Agricultural Research Service

Title: Breeding for Resistance to Straighthead Disorder in Rice

Authors
item Gibbons, James - UA RREC
item Yan, Wengui
item Jiang, J - UA RREC
item Taylor, Keith - UA RREC

Submitted to: American Society of Agronomy Abstracts
Publication Type: Abstract Only
Publication Acceptance Date: September 27, 2004
Publication Date: October 31, 2004
Citation: Gibbons, J., Yan, W., Jiang, J., Taylor, K. 2004. Breeding for resistance to straighthead disorder in rice [abstract]. Agronomy Abstracts. 2004 CDROM.

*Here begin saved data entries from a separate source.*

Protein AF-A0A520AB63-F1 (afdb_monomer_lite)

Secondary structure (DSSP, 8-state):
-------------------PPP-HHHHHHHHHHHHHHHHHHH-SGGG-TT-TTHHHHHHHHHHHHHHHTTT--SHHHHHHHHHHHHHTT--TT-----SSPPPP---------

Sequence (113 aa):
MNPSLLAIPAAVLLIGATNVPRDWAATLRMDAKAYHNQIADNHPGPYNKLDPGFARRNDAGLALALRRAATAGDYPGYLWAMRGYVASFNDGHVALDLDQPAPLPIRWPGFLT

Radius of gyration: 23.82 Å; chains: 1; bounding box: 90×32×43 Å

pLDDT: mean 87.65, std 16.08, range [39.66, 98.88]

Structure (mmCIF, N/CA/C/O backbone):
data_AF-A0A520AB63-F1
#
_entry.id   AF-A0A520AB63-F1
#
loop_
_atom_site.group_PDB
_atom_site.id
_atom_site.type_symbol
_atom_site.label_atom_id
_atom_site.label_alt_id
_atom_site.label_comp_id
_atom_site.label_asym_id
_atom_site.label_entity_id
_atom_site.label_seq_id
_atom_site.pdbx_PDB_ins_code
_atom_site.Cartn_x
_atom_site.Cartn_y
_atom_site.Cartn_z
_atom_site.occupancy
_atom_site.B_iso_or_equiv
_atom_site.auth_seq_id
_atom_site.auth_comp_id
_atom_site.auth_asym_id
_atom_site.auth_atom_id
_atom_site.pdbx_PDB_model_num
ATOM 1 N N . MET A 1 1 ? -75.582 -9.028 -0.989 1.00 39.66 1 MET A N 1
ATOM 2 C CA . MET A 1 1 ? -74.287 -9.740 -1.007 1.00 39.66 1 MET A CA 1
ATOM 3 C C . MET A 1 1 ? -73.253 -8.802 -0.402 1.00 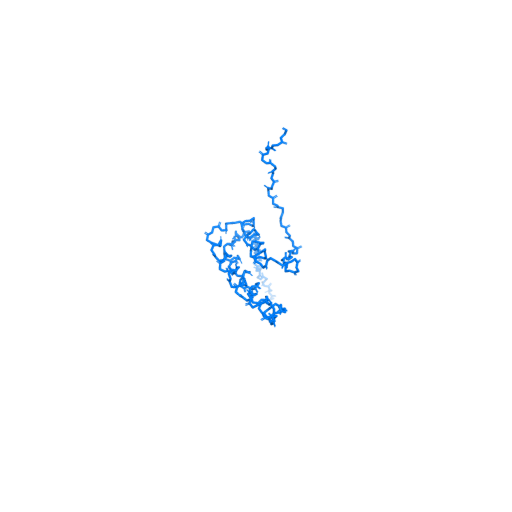39.66 1 MET A C 1
ATOM 5 O O . MET A 1 1 ? -73.038 -7.737 -0.959 1.00 39.66 1 MET A O 1
ATOM 9 N N . ASN A 1 2 ? -72.732 -9.136 0.781 1.00 43.19 2 ASN A N 1
ATOM 10 C CA . ASN A 1 2 ? -71.743 -8.343 1.521 1.00 43.19 2 ASN A CA 1
ATOM 11 C C . ASN A 1 2 ? -70.333 -8.714 1.037 1.00 43.19 2 ASN A C 1
ATOM 13 O O . ASN A 1 2 ? -70.015 -9.904 1.090 1.00 43.19 2 ASN A O 1
ATOM 17 N N . PRO A 1 3 ? -69.466 -7.773 0.627 1.00 53.44 3 PRO A N 1
ATOM 18 C CA . PRO A 1 3 ? -68.053 -8.067 0.505 1.00 53.44 3 PRO A CA 1
ATOM 19 C C . PRO A 1 3 ? -67.395 -7.815 1.866 1.00 53.44 3 PRO A C 1
ATOM 21 O O . PRO A 1 3 ? -67.250 -6.679 2.312 1.00 53.44 3 PRO A O 1
ATOM 24 N N . SER A 1 4 ? -67.024 -8.893 2.551 1.00 51.59 4 SER A N 1
ATOM 25 C CA . SER A 1 4 ? -66.140 -8.823 3.712 1.00 51.59 4 SER A CA 1
ATOM 26 C C . SER A 1 4 ? -64.747 -8.386 3.249 1.00 51.59 4 SER A C 1
ATOM 28 O O . SER A 1 4 ? -64.082 -9.109 2.510 1.00 51.59 4 SER A O 1
ATOM 30 N N . LEU A 1 5 ? -64.309 -7.199 3.671 1.00 50.66 5 LEU A N 1
ATOM 31 C CA . LEU A 1 5 ? -62.945 -6.712 3.476 1.00 50.66 5 LEU A CA 1
ATOM 32 C C . LEU A 1 5 ? -62.015 -7.411 4.478 1.00 50.66 5 LEU A C 1
ATOM 34 O O . LEU A 1 5 ? -62.083 -7.167 5.681 1.00 50.66 5 LEU A O 1
ATOM 38 N N . LEU A 1 6 ? -61.147 -8.290 3.978 1.00 52.72 6 LEU A N 1
ATOM 39 C CA . LEU A 1 6 ? -60.008 -8.824 4.722 1.00 52.72 6 LEU A CA 1
ATOM 40 C C . LEU A 1 6 ? -58.950 -7.722 4.849 1.00 52.72 6 LEU A C 1
ATOM 42 O O . LEU A 1 6 ? -58.295 -7.360 3.873 1.00 52.72 6 LEU A O 1
ATOM 46 N N . ALA A 1 7 ? -58.789 -7.182 6.055 1.00 53.72 7 ALA A N 1
ATOM 47 C CA . ALA A 1 7 ? -57.667 -6.319 6.394 1.00 53.72 7 ALA A CA 1
ATOM 48 C C . ALA A 1 7 ? -56.395 -7.174 6.521 1.00 53.72 7 ALA A C 1
ATOM 50 O O . ALA A 1 7 ? -56.278 -7.999 7.425 1.00 53.72 7 ALA A O 1
ATOM 51 N N . ILE A 1 8 ? -55.445 -6.982 5.607 1.00 57.09 8 ILE A N 1
ATOM 52 C CA . ILE A 1 8 ? -54.089 -7.528 5.720 1.00 57.09 8 ILE A CA 1
ATOM 53 C C . ILE A 1 8 ? -53.302 -6.578 6.634 1.00 57.09 8 ILE A C 1
ATOM 55 O O . ILE A 1 8 ? -53.213 -5.391 6.313 1.00 57.09 8 ILE A O 1
ATOM 59 N N . PRO A 1 9 ? -52.724 -7.033 7.760 1.00 55.50 9 PRO A N 1
ATOM 60 C CA . PRO A 1 9 ? -51.871 -6.173 8.560 1.00 55.50 9 PRO A CA 1
ATOM 61 C C . PRO A 1 9 ? -50.563 -5.945 7.795 1.00 55.50 9 PRO A C 1
ATOM 63 O O . PRO A 1 9 ? -49.833 -6.886 7.482 1.00 55.50 9 PRO A O 1
ATOM 66 N N . ALA A 1 10 ? -50.270 -4.686 7.475 1.00 55.91 10 ALA A N 1
ATOM 67 C CA . ALA A 1 10 ? -48.970 -4.291 6.959 1.00 55.91 10 ALA A CA 1
ATOM 68 C C . ALA A 1 10 ? -47.923 -4.492 8.065 1.00 55.91 10 ALA A C 1
ATOM 70 O O . ALA A 1 10 ? -47.835 -3.706 9.008 1.00 55.91 10 ALA A O 1
ATOM 71 N N . ALA A 1 11 ? -47.140 -5.566 7.967 1.00 57.62 11 ALA A N 1
ATOM 72 C CA . ALA A 1 11 ? -45.946 -5.739 8.778 1.00 57.62 11 ALA A CA 1
ATOM 73 C C . ALA A 1 11 ? -44.909 -4.699 8.331 1.00 57.62 11 ALA A C 1
ATOM 75 O O . ALA A 1 11 ? -44.335 -4.793 7.246 1.00 57.62 11 ALA A O 1
ATOM 76 N N . VAL A 1 12 ? -44.698 -3.678 9.157 1.00 59.75 12 VAL A N 1
ATOM 77 C CA . VAL A 1 12 ? -43.640 -2.689 8.952 1.00 59.75 12 VAL A CA 1
ATOM 78 C C . VAL A 1 12 ? -42.306 -3.378 9.239 1.00 59.75 12 VAL A C 1
ATOM 80 O O . VAL A 1 12 ? -41.949 -3.611 10.392 1.00 59.75 12 VAL A O 1
ATOM 83 N N . LEU A 1 13 ? -41.567 -3.734 8.188 1.00 57.00 13 LEU A N 1
ATOM 84 C CA . LEU A 1 13 ? -40.163 -4.124 8.298 1.00 57.00 13 LEU A CA 1
ATOM 85 C C . LEU A 1 13 ? -39.364 -2.875 8.690 1.00 57.00 13 LEU A C 1
ATOM 87 O O . LEU A 1 13 ? -39.019 -2.057 7.838 1.00 57.00 13 LEU A O 1
ATOM 91 N N . LEU A 1 14 ? -39.067 -2.716 9.983 1.00 55.84 14 LEU A N 1
ATOM 92 C CA . LEU A 1 14 ? -37.983 -1.834 10.409 1.00 55.84 14 LEU A CA 1
ATOM 93 C C . LEU A 1 14 ? -36.674 -2.438 9.892 1.00 55.84 14 LEU A C 1
ATOM 95 O O . LEU A 1 14 ? -36.060 -3.282 10.544 1.00 55.84 14 LEU A O 1
ATOM 99 N N . ILE A 1 15 ? -36.234 -1.993 8.717 1.00 58.44 15 ILE A N 1
ATOM 100 C CA . ILE A 1 15 ? -34.843 -2.143 8.296 1.00 58.44 15 ILE A CA 1
ATOM 101 C C . ILE A 1 15 ? -34.046 -1.149 9.144 1.00 58.44 15 ILE A C 1
ATOM 103 O O . ILE A 1 15 ? -33.741 -0.035 8.725 1.00 58.44 15 ILE A O 1
ATOM 107 N N . GLY A 1 16 ? -33.762 -1.524 10.390 1.00 51.88 16 GLY A N 1
ATOM 108 C CA . GLY A 1 16 ? -32.688 -0.885 11.131 1.00 51.88 16 GLY A CA 1
ATOM 109 C C . GLY A 1 16 ? -31.408 -1.150 10.351 1.00 51.88 16 GLY A C 1
ATOM 110 O O . GLY A 1 16 ? -31.078 -2.309 10.109 1.00 51.88 16 GLY A O 1
ATOM 111 N N . ALA A 1 17 ? -30.712 -0.098 9.919 1.00 60.56 17 ALA A N 1
ATOM 112 C CA . ALA A 1 17 ? -29.364 -0.232 9.393 1.00 60.56 17 ALA A CA 1
ATOM 113 C C . ALA A 1 17 ? -28.503 -0.845 10.504 1.00 60.56 17 ALA A C 1
ATOM 115 O O . ALA A 1 17 ? -28.036 -0.152 11.408 1.00 60.56 17 ALA A O 1
ATOM 116 N N . THR A 1 18 ? -28.350 -2.168 10.494 1.00 52.09 18 THR A N 1
ATOM 117 C CA . THR A 1 18 ? -27.398 -2.845 11.361 1.00 52.09 18 THR A CA 1
ATOM 118 C C . THR A 1 18 ? -26.035 -2.329 10.948 1.00 52.09 18 THR A C 1
ATOM 120 O O . THR A 1 18 ? -25.570 -2.614 9.844 1.00 52.09 18 THR A O 1
ATOM 123 N N . ASN A 1 19 ? -25.422 -1.525 11.812 1.00 64.19 19 ASN A N 1
ATOM 124 C CA . ASN A 1 19 ? -24.064 -1.041 11.643 1.00 64.19 19 ASN A CA 1
ATOM 125 C C . ASN A 1 19 ? -23.126 -2.234 11.885 1.00 64.19 19 ASN A C 1
ATOM 127 O O . ASN A 1 19 ? -22.547 -2.375 12.961 1.00 64.19 19 ASN A O 1
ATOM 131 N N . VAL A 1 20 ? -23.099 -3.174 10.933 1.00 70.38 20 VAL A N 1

Technical Abstract: Rice plants affected by straighthead disorder are characterized by erect panicles with unfilled florets that give the appearance of "parrot beaks". The disease occurs in irrigated rice of the Southern United States and the Southern Cone of South America. Control measures are the use of resistant cultivars and draining and drying affected fields prior to internode elongation. Field and milling yield losses can be very high in affected fields. The exact causal agent of straighthead is unknown, but affected plants in soil treated with arsenic mimic field symptoms. A field screening method using soil applied MSMA under continuous flooded conditions is used to evaluate cultivars and breeding lines for resistance. Ratings are based on visual observa5tion of spikelet fertility, parrot beaking, and panicle emergence. Currently grown cultivars and experimental breeding lines vary in reaction from moderately resistant to highly susceptible. Newly introduced germplasm has shown high levels of resistance and is being incorporated into locally adapted cultivars. Anther culture of crosses with resistant parents is used for production of resistant progeny. Results of field screening will be presented.